Word clouds provide a great image of the vernacular of a text. They give us an easy way to visualize the words in a text. Word clouds may not always give us a great picture of the topics in a text, but they give us a great picture of the vocabulary used. To follow along with this section you’ll need the matplotlib, numpy, and wordcloud libraries. You can install these libraries with the following line in the terminal:

pip install matplotlib numpy wordcloud

Word Cloud Module

We’ll begin our word cloud module with the imports as usual. Our function takes two parameters, text and filename. The function will use an image, which you can find here. All we’ll do in this function is use the WordCloud object to create a word cloud and the matplotlib library to save the created image. For a more description tutorial, read how to create a word cloud in 10 lines of Python.

from wordcloud import WordCloud, STOPWORDS
import matplotlib.pyplot as plt
import numpy as np
from PIL import Image
 
# wordcloud function
def word_cloud(text, filename):
    stopwords = set(STOPWORDS)
    frame_mask=np.array(Image.open("cloud_shape.png"))
    wordcloud = WordCloud(max_words=50, mask=frame_mask, stopwords=stopwords, background_color="white").generate(text)
    plt.imshow(wordcloud, interpolation='bilinear')
    plt.axis("off")
    plt.savefig(f'{filename}.png')

Create Word Clouds for Each Transcript

Now that we’ve created the word cloud function, we’ll create a function that will create a word cloud for each episode. As always, we’ll begin with our imports, we’ll need the os and json libraries. We’ll loop through each of the files in our directory containing the transcripts. 

For each of the files, we’ll load them up using the json.load() function to turn the JSON into a list. Each item in the list is a dictionary. Before looping through each of the dictionaries, we’ll create an empty string to hold the text. For each of these items, we’ll add the text value of the dictionary to our current text string. Finally, we’ll call the word cloud function to create a word cloud.

import json
import os
 
for video_transcript in os.listdir("./jp"):
    with open(f"./jp/{video_transcript}", "r") as f:
        entries = json.load(f)
    text = ""
    for entry in entries:
        text += entry["text"] + " "
       
    word_cloud(text, f"{video_transcript[:-5]}")

Combining Separate Files

As we said earlier, we had to separate each of the transcripts into separate parts to call the APIs. Now that we have separate pieces of each transcript, we have to gather them together. 

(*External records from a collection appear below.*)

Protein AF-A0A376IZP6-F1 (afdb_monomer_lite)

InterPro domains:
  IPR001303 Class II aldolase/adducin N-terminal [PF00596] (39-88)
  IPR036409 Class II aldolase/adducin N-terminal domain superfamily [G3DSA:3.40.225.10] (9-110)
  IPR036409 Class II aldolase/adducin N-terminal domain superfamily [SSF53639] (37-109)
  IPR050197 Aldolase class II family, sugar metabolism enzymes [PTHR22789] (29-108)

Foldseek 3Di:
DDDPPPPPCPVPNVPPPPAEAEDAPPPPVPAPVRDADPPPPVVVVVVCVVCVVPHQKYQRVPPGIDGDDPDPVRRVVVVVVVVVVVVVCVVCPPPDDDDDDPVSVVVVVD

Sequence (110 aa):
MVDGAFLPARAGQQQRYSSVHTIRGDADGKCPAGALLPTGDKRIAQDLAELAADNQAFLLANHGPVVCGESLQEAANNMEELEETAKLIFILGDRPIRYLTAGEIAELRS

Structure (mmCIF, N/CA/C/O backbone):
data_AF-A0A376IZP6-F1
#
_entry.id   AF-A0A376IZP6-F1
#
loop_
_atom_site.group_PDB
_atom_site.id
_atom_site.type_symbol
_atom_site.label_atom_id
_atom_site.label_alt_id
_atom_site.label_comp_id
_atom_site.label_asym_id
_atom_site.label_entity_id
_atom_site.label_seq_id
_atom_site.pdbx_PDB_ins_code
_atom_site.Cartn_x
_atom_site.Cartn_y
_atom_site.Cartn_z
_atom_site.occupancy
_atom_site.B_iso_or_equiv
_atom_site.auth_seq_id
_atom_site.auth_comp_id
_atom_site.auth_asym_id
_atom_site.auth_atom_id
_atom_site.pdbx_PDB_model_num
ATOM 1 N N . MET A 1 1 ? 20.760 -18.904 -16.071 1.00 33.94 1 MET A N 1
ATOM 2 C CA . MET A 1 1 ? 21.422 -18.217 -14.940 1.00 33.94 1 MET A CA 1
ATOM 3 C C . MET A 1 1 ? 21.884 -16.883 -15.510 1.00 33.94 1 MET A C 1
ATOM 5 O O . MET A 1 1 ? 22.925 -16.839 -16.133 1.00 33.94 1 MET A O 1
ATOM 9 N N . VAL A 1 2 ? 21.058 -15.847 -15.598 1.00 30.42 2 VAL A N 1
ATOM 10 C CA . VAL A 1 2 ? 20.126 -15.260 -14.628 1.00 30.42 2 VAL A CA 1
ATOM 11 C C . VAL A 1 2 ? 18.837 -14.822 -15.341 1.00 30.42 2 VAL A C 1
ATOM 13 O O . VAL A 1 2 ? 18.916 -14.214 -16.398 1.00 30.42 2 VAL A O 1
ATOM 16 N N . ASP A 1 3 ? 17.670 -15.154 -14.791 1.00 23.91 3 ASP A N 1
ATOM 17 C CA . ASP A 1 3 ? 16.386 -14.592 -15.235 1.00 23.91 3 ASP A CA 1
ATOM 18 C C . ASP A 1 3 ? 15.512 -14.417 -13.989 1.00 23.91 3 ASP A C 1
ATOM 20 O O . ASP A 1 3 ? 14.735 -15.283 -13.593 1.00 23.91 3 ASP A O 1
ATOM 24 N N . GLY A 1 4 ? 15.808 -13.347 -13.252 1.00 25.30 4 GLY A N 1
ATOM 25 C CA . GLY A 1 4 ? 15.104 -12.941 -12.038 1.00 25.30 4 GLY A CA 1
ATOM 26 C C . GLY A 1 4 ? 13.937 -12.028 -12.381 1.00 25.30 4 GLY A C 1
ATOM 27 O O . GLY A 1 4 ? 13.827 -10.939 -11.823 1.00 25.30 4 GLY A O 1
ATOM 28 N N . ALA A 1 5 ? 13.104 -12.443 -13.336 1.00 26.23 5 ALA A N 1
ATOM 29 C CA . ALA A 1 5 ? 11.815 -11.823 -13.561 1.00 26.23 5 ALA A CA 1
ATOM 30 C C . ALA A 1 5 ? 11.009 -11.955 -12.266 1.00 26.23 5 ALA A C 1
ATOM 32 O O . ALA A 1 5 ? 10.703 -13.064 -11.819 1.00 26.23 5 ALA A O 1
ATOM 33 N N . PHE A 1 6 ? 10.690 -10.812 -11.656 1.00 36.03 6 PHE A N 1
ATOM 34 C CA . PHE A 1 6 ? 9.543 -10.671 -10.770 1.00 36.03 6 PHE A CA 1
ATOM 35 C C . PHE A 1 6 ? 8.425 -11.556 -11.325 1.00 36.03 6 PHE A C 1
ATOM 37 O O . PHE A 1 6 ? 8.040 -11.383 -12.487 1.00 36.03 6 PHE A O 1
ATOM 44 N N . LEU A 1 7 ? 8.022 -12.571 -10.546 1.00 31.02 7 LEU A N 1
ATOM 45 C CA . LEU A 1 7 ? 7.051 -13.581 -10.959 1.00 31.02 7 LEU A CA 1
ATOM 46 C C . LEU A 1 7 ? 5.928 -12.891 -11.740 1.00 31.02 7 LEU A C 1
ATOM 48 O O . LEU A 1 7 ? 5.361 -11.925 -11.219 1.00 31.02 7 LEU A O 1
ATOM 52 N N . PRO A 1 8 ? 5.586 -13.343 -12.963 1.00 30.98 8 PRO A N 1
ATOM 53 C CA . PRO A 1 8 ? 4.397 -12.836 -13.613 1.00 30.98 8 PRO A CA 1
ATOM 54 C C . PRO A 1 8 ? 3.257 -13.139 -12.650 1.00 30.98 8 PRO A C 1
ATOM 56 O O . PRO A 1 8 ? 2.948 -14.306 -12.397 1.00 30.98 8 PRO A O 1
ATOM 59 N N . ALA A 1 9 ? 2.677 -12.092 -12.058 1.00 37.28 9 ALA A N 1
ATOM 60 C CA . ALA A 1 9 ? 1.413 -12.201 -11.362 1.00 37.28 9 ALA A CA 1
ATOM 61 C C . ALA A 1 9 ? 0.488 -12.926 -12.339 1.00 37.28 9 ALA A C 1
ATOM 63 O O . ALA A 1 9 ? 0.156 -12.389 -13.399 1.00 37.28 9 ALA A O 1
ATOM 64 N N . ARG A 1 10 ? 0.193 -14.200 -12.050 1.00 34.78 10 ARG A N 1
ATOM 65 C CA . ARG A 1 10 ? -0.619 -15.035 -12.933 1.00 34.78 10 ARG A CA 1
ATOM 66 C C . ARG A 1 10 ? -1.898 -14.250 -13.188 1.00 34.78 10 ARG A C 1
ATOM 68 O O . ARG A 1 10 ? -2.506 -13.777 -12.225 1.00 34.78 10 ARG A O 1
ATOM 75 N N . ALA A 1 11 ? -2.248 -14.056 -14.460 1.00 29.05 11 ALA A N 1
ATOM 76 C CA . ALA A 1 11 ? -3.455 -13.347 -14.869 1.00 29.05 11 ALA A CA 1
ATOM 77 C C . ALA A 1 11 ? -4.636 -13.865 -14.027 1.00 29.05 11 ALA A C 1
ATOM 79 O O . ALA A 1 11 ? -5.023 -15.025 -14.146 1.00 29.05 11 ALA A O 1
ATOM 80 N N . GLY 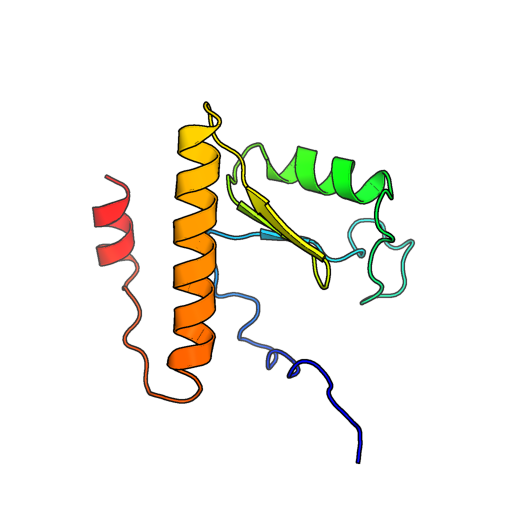A 1 12 ? -5.099 -13.047 -13.075 1.00 31.80 12 GLY A N 1
ATOM 81 C CA . GLY A 1 12 ? -6.050 -13.451 -12.030 1.00 31.80 12 GLY A CA 1
ATOM 82 C C . GLY A 1 12 ? -5.682 -13.040 -10.596 1.00 31.80 12 GLY A C 1
ATOM 83 O O . GLY A 1 12 ? -6.588 -12.831 -9.794 1.00 31.80 12 GLY A O 1
ATOM 84 N N . GLN A 1 13 ? -4.398 -12.857 -10.259 1.00 36.00 13 GLN A N 1
ATOM 85 C CA . GLN A 1 13 ? -3.979 -12.391 -8.919 1.00 36.00 13 GLN A CA 1
ATOM 86 C C . GLN A 1 13 ? -3.807 -10.871 -8.798 1.00 36.00 13 GLN A C 1
ATOM 88 O O . GLN A 1 13 ? -3.773 -10.344 -7.691 1.00 36.00 13 GLN A O 1
ATOM 93 N N . GLN A 1 14 ? -3.770 -10.151 -9.921 1.00 36.47 14 GLN A N 1
ATOM 94 C CA . GLN A 1 14 ? -3.681 -8.686 -9.937 1.00 36.47 14 GLN A CA 1
ATOM 95 C C . GLN A 1 14 ? -4.940 -7.997 -9.365 1.00 36.47 14 GLN A C 1
ATOM 97 O O . GLN A 1 14 ? -4.873 -6.842 -8.975 1.00 36.47 14 GLN A O 1
ATOM 102 N N . GLN A 1 15 ? -6.076 -8.704 -9.321 1.00 33.31 15 GLN A N 1
ATOM 103 C CA . GLN A 1 15 ? -7.417 -8.153 -9.068 1.00 33.31 15 GLN A CA 1
ATOM 104 C C . GLN A 1 15 ? -7.921 -8.343 -7.622 1.00 33.31 15 GLN A C 1
ATOM 106 O O . GLN A 1 15 ? -9.122 -8.259 -7.380 1.00 33.31 15 GLN A O 1
ATOM 111 N N . ARG A 1 16 ? -7.059 -8.698 -6.658 1.00 41.09 16 ARG A N 1
ATOM 112 C CA . ARG A 1 16 ? -7.510 -9.151 -5.320 1.00 41.09 16 ARG A CA 1
ATOM 113 C C . ARG A 1 16 ? -6.963 -8.369 -4.123 1.00 41.09 16 ARG A C 1
ATOM 115 O O . ARG A 1 16 ? -7.186 -8.788 -2.993 1.00 41.09 16 ARG A O 1
ATOM 122 N N . TYR A 1 17 ? -6.324 -7.224 -4.355 1.00 46.72 17 TYR A N 1
ATOM 123 C CA . TYR A 1 17 ? -5.944 -6.273 -3.304 1.00 46.72 17 TYR A CA 1
ATOM 124 C C . TYR A 1 17 ? -6.859 -5.054 -3.406 1.00 46.72 17 TYR A C 1
ATOM 126 O O . TYR A 1 17 ? -6.556 -4.095 -4.103 1.00 46.72 17 TYR A O 1
ATOM 134 N N . SER A 1 18 ? -8.032 -5.117 -2.776 1.00 46.56 18 SER A N 1
ATOM 135 C CA . SER A 1 18 ? -9.075 -4.093 -2.939 1.00 46.56 18 SER A CA 1
ATOM 136 C C . SER A 1 18 ? -8.773 -2.755 -2.253 1.00 46.56 18 SER A C 1
ATOM 138 O O . SER A 1 18 ? -9.566 -1.836 -2.396 1.00 46.56 18 SER A O 1
ATOM 140 N N . SER A 1 19 ? -7.696 -2.654 -1.467 1.00 54.56 19 SER A N 1
ATOM 141 C CA . SER A 1 19 ? -7.342 -1.450 -0.697 1.00 54.56 19 SER A CA 1
ATOM 142 C C . SER A 1 19 ? -6.040 -0.775 -1.134 1.00 54.56 19 SER A C 1
ATOM 144 O O . SER A 1 19 ? -5.721 0.289 -0.614 1.00 54.56 19 SER A O 1
ATOM 146 N N . VAL A 1 20 ? -5.277 -1.375 -2.057 1.00 57.25 20 VAL A N 1
ATOM 147 C CA . VAL A 1 20 ? -4.001 -0.820 -2.534 1.00 57.25 20 VAL A CA 1
ATOM 148 C C . VAL A 1 20 ? -4.057 -0.705 -4.044 1.00 57.25 20 VAL A C 1
ATOM 150 O O . VAL A 1 20 ? -4.048 -1.708 -4.762 1.00 57.25 20 VAL A O 1
ATOM 153 N N . HIS A 1 21 ? -4.089 0.529 -4.535 1.00 66.12 21 HIS A N 1
ATOM 154 C CA . HIS A 1 21 ? -4.089 0.778 -5.968 1.00 66.12 21 HIS A CA 1
ATOM 155 C C . HIS A 1 21 ? -2.671 0.681 -6.525 1.00 66.12 21 HIS A C 1
ATOM 157 O O . HIS A 1 21 ? -1.738 1.324 -6.043 1.00 66.12 21 HIS A O 1
ATOM 163 N N . THR A 1 22 ? -2.498 -0.146 -7.555 1.00 64.25 22 THR A N 1
ATOM 164 C CA . THR A 1 22 ? -1.223 -0.255 -8.269 1.00 64.25 22 THR A CA 1
ATOM 165 C C . THR A 1 22 ? -1.229 0.695 -9.455 1.00 64.25 22 THR A C 1
ATOM 167 O O . THR A 1 22 ? -2.063 0.543 -10.346 1.00 64.25 22 THR A O 1
ATOM 170 N N . ILE A 1 23 ? -0.275 1.623 -9.500 1.00 64.06 23 ILE A N 1
ATOM 171 C CA . ILE A 1 23 ? -0.102 2.524 -10.643 1.00 64.06 23 ILE A CA 1
ATOM 172 C C . ILE A 1 23 ? 0.889 1.885 -11.618 1.00 64.06 23 ILE A C 1
ATOM 174 O O . ILE A 1 23 ? 2.039 1.583 -11.274 1.00 64.06 23 ILE A O 1
ATOM 178 N N . ARG A 1 24 ? 0.418 1.653 -12.844 1.00 61.78 24 ARG A N 1
ATOM 179 C CA . ARG A 1 24 ? 1.222 1.282 -14.012 1.00 61.78 24 ARG A CA 1
ATOM 180 C C . ARG A 1 24 ? 1.181 2.452 -14.988 1.00 61.78 24 ARG A C 1
ATOM 182 O O . ARG A 1 24 ? 0.218 3.202 -15.009 1.00 61.78 24 ARG A O 1
ATOM 189 N N . GLY A 1 25 ? 2.243 2.643 -15.765 1.00 54.06 25 GLY A N 1
ATOM 190 C CA . GLY A 1 25 ? 2.386 3.814 -16.634 1.00 54.06 25 GLY A CA 1
ATOM 191 C C . GLY A 1 25 ? 1.488 3.826 -17.873 1.00 54.06 25 GLY A C 1
ATOM 192 O O . GLY A 1 25 ? 1.923 4.329 -18.900 1.00 54.06 25 GLY A O 1
ATOM 193 N N . ASP A 1 26 ? 0.290 3.247 -17.839 1.00 52.59 26 ASP A N 1
ATOM 194 C CA . ASP A 1 26 ? -0.554 2.990 -19.009 1.00 52.59 26 ASP A CA 1
ATOM 195 C C . ASP A 1 26 ? -1.825 3.853 -19.114 1.00 52.59 26 ASP A C 1
ATOM 197 O O . ASP A 1 26 ? -2.514 3.750 -20.130 1.00 52.59 26 ASP A 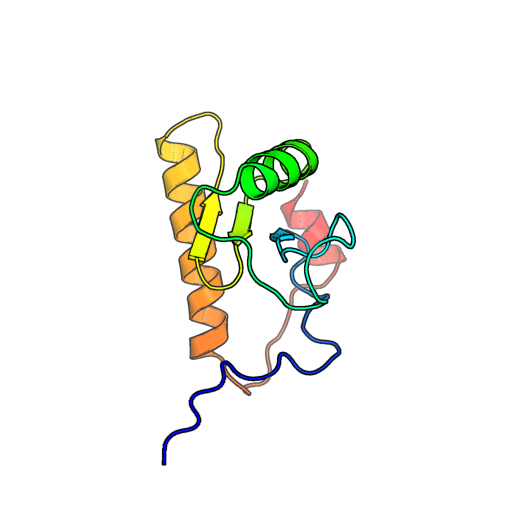O 1
ATOM 201 N N . ALA A 1 27 ? -2.0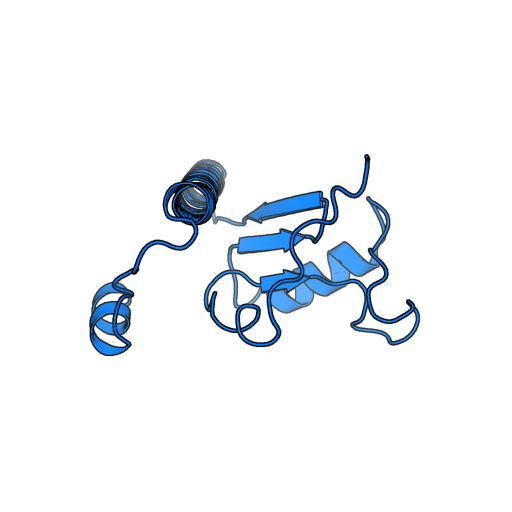91 4.763 -18.168 1.00 46.25 27 ALA A N 1
ATOM 202 C CA . ALA A 1 27 ? -3.328 5.560 -18.137 1.00 46.25 27 ALA A CA 1
ATOM 203 C C . ALA A 1 27 ? -3.582 6.412 -19.408 1.00 46.25 27 ALA A C 1
ATOM 205 O O . ALA A 1 27 ? -4.727 6.581 -19.818 1.00 46.25 27 ALA A O 1
ATOM 206 N N . ASP A 1 28 ? -2.528 6.859 -20.106 1.00 44.38 28 ASP A N 1
ATOM 207 C CA . ASP A 1 28 ? -2.639 7.815 -21.226 1.00 44.38 28 ASP A CA 1
ATOM 208 C C . ASP A 1 28 ? -2.391 7.234 -22.634 1.00 44.38 28 ASP A C 1
ATOM 210 O O . ASP A 1 28 ? -2.331 7.979 -23.617 1.00 44.38 28 ASP A O 1
ATOM 214 N N . GLY A 1 29 ? -2.121 5.931 -22.774 1.00 38.69 29 GLY A N 1
ATOM 215 C CA . GLY A 1 29 ? -1.782 5.323 -24.076 1.00 38.69 29 GLY A CA 1
ATOM 216 C C . GLY A 1 29 ? -0.488 5.839 -24.746 1.00 38.69 29 GLY A C 1
ATOM 217 O O . GLY A 1 29 ? -0.186 5.466 -25.878 1.00 38.69 29 GLY A O 1
ATOM 218 N N . LYS A 1 30 ? 0.302 6.686 -24.068 1.00 45.47 30 LYS A N 1
ATOM 219 C CA . LYS A 1 30 ? 1.590 7.232 -24.557 1.00 45.47 30 LYS A CA 1
ATOM 220 C C . LYS A 1 30 ? 2.819 6.434 -24.124 1.00 45.47 30 LYS A C 1
ATOM 222 O O . LYS A 1 30 ? 3.921 6.702 -24.599 1.00 45.47 30 LYS A O 1
ATOM 227 N N . CYS A 1 31 ? 2.640 5.467 -23.236 1.00 38.50 31 CYS A N 1
ATOM 228 C CA . CYS A 1 31 ? 3.675 4.542 -22.805 1.00 38.50 31 CYS A CA 1
ATOM 229 C C . CYS A 1 31 ? 3.308 3.141 -23.314 1.00 38.50 31 CYS A C 1
ATOM 231 O O . CYS A 1 31 ? 2.135 2.772 -23.244 1.00 38.50 31 CYS A O 1
ATOM 233 N N . PRO A 1 32 ? 4.265 2.365 -23.862 1.00 44.75 32 PRO A N 1
ATOM 234 C CA . PRO A 1 32 ? 3.979 1.000 -24.289 1.00 44.75 32 PRO A CA 1
ATOM 235 C C . PRO A 1 32 ? 3.359 0.231 -23.120 1.00 44.75 32 PRO A C 1
ATOM 237 O O . PRO A 1 32 ? 3.818 0.384 -21.992 1.00 44.75 32 PRO A O 1
ATOM 240 N N . ALA A 1 33 ? 2.310 -0.557 -23.369 1.00 43.50 33 ALA A N 1
ATOM 241 C CA . ALA A 1 33 ? 1.628 -1.321 -22.327 1.00 43.50 33 ALA A CA 1
ATOM 242 C C . ALA A 1 33 ? 2.655 -2.125 -21.505 1.00 43.50 33 ALA A C 1
ATOM 244 O O . ALA A 1 33 ? 3.371 -2.966 -22.049 1.00 43.50 33 ALA A O 1
ATOM 245 N N . GLY A 1 34 ? 2.765 -1.815 -20.210 1.00 51.16 34 GLY A N 1
ATOM 246 C CA . GLY A 1 34 ? 3.773 -2.391 -19.310 1.00 51.16 34 GLY A CA 1
ATOM 247 C C . GLY A 1 34 ? 5.034 -1.547 -19.078 1.00 51.16 34 GLY A C 1
ATOM 248 O O . GLY A 1 34 ? 5.894 -1.962 -18.303 1.00 51.16 34 GLY A O 1
ATOM 249 N N . ALA A 1 35 ? 5.162 -0.370 -19.692 1.00 53.66 35 ALA A N 1
ATOM 250 C CA . ALA A 1 35 ? 6.261 0.551 -19.426 1.00 53.66 35 ALA A CA 1
ATOM 251 C C . ALA A 1 35 ? 6.046 1.317 -18.115 1.00 53.66 35 ALA A C 1
ATOM 253 O O . ALA A 1 35 ? 4.965 1.824 -17.820 1.00 53.66 35 ALA A O 1
ATOM 254 N N . LEU A 1 36 ? 7.114 1.393 -17.327 1.00 62.41 36 LEU A N 1
ATOM 255 C CA . LEU A 1 36 ? 7.145 2.074 -16.038 1.00 62.41 36 LEU A CA 1
ATOM 256 C C . LEU A 1 36 ? 7.358 3.570 -16.250 1.00 62.41 36 LEU A C 1
ATOM 258 O O . LEU A 1 36 ? 8.112 3.976 -17.138 1.00 62.41 36 LEU A O 1
ATOM 262 N N . LEU A 1 37 ? 6.736 4.384 -15.402 1.00 65.06 37 LEU A N 1
ATOM 263 C CA . LEU A 1 37 ? 7.029 5.810 -15.360 1.00 65.06 37 LEU A CA 1
ATOM 264 C C . LEU A 1 37 ? 8.412 6.023 -14.714 1.00 65.06 37 LEU A C 1
ATOM 266 O O . LEU A 1 37 ? 8.688 5.422 -13.668 1.00 65.06 37 LEU A O 1
ATOM 270 N N . PRO A 1 38 ? 9.293 6.848 -15.310 1.00 74.75 38 PRO A N 1
ATOM 271 C CA . PRO A 1 38 ? 10.538 7.262 -14.671 1.00 74.75 38 PRO A CA 1
ATOM 272 C C . PRO A 1 38 ? 10.278 7.944 -13.323 1.00 74.75 38 PRO A C 1
ATOM 274 O O . PRO A 1 38 ? 9.287 8.658 -13.162 1.00 74.75 38 PRO A O 1
ATOM 277 N N . THR A 1 39 ? 11.187 7.781 -12.361 1.00 73.00 39 THR A N 1
ATOM 278 C CA . THR A 1 39 ? 11.099 8.489 -11.076 1.00 73.00 39 THR A CA 1
ATOM 279 C C . THR A 1 39 ? 11.077 10.002 -11.313 1.00 73.00 39 THR A C 1
ATOM 281 O O . THR A 1 39 ? 11.943 10.538 -12.003 1.00 73.00 39 THR A O 1
ATOM 284 N N . GLY A 1 40 ? 10.088 10.695 -10.745 1.00 75.25 40 GLY A N 1
ATOM 285 C CA . GLY A 1 40 ? 9.909 12.140 -10.928 1.00 75.25 40 GLY A CA 1
ATOM 286 C C . GLY A 1 40 ? 9.131 12.545 -12.187 1.00 75.25 40 GLY A C 1
ATOM 287 O O . GLY A 1 40 ? 9.011 13.740 -12.458 1.00 75.25 40 GLY A O 1
ATOM 288 N N . ASP A 1 41 ? 8.578 11.593 -12.948 1.00 82.12 41 ASP A N 1
ATOM 289 C CA . ASP A 1 41 ? 7.632 11.899 -14.024 1.00 82.12 41 ASP A CA 1
ATOM 290 C C . ASP A 1 41 ? 6.340 12.500 -13.444 1.00 82.12 41 ASP A C 1
ATOM 292 O O . ASP A 1 41 ? 5.746 11.964 -12.507 1.00 82.12 41 ASP A O 1
ATOM 296 N N . LYS A 1 42 ? 5.885 13.620 -14.018 1.00 81.94 42 LYS A N 1
ATOM 297 C CA . LYS A 1 42 ? 4.685 14.342 -13.566 1.00 81.94 42 LYS A CA 1
ATOM 298 C C . LYS A 1 42 ? 3.418 13.494 -13.641 1.00 81.94 42 LYS A C 1
ATOM 300 O O . LYS A 1 42 ? 2.499 13.743 -12.868 1.00 81.94 42 LYS A O 1
ATOM 305 N N . ARG A 1 43 ? 3.385 12.495 -14.526 1.00 77.94 43 ARG A N 1
ATOM 306 C CA . ARG A 1 43 ? 2.255 11.567 -14.659 1.00 77.94 43 ARG A CA 1
ATOM 307 C C . ARG A 1 43 ? 2.026 10.746 -13.394 1.00 77.94 43 ARG A C 1
ATOM 309 O O . ARG A 1 43 ? 0.886 10.557 -13.012 1.00 77.94 43 ARG A O 1
ATOM 316 N N . ILE A 1 44 ? 3.092 10.402 -12.659 1.00 78.00 44 ILE A N 1
ATOM 317 C CA . ILE A 1 44 ? 2.965 9.721 -11.359 1.00 78.00 44 ILE A CA 1
ATOM 318 C C . ILE A 1 44 ? 2.140 10.578 -10.393 1.00 78.00 44 ILE A C 1
ATOM 320 O O . ILE A 1 44 ? 1.271 10.069 -9.698 1.00 78.00 44 ILE A O 1
ATOM 324 N N . ALA A 1 45 ? 2.398 11.888 -10.354 1.00 80.50 45 ALA A N 1
ATOM 325 C CA . ALA A 1 45 ? 1.664 12.798 -9.482 1.00 80.50 45 ALA A CA 1
ATOM 326 C C . ALA A 1 45 ? 0.205 12.994 -9.928 1.00 80.50 45 ALA A C 1
ATOM 328 O O . ALA A 1 45 ? -0.654 13.189 -9.076 1.00 80.50 45 ALA A O 1
ATOM 329 N N . GLN A 1 46 ? -0.072 12.942 -11.235 1.00 82.00 46 GLN A N 1
ATOM 330 C CA . GLN A 1 46 ? -1.431 13.025 -11.781 1.00 82.00 46 GLN A CA 1
ATOM 331 C C . GLN A 1 46 ? -2.240 11.777 -11.415 1.00 82.00 46 GLN A C 1
ATOM 333 O O . GLN A 1 46 ? -3.288 11.908 -10.790 1.00 82.00 46 GLN A O 1
ATOM 338 N N . ASP A 1 47 ? -1.692 10.589 -11.680 1.00 79.31 47 ASP A N 1
ATOM 339 C CA . ASP A 1 47 ? -2.320 9.306 -11.345 1.00 79.31 47 ASP A CA 1
ATOM 340 C C . ASP A 1 47 ? -2.568 9.181 -9.833 1.00 79.31 47 ASP A C 1
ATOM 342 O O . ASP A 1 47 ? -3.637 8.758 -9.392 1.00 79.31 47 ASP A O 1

Gather the Names of All the Files

Let’s create a function that will get all the filenames we need. We’ll start by importing the library we need, os. We’ll create a function that doesn’t take any parameters. The first thing we’ll do in our function is create an empty list to hold the file names. Next, we’ll go through each of the filenames in the jp directory that holds all the transcripts and append them to the list. Finally, we’ll return the list of file names.

import os
 
# get filenames
def get_filenames():
    filenames = []
    for filename in os.listdir("./jp/"):
        filenames.append(filename[:-5])
    return filenames

Collect Each NLP Analysis into a Single File

Now let’s collect each of the parts of the files and combine them into one file. First, we’ll import the os library and the get_filenames function we created above. Next, we’ll get a list of filenames using the get_filenames function. Now we’ll loop through all the filenames from the jp directory and use those to find the partial files. The partial files will match the same prefix as the filename. After getting all the parts for one filename, we’ll sort it based on length so that the partial files ending in two digits like _11 come after the ones ending in one digit like _2 or _3. Note that we only need to loop through one folder to collect the partial file names because they will be the same for each folder.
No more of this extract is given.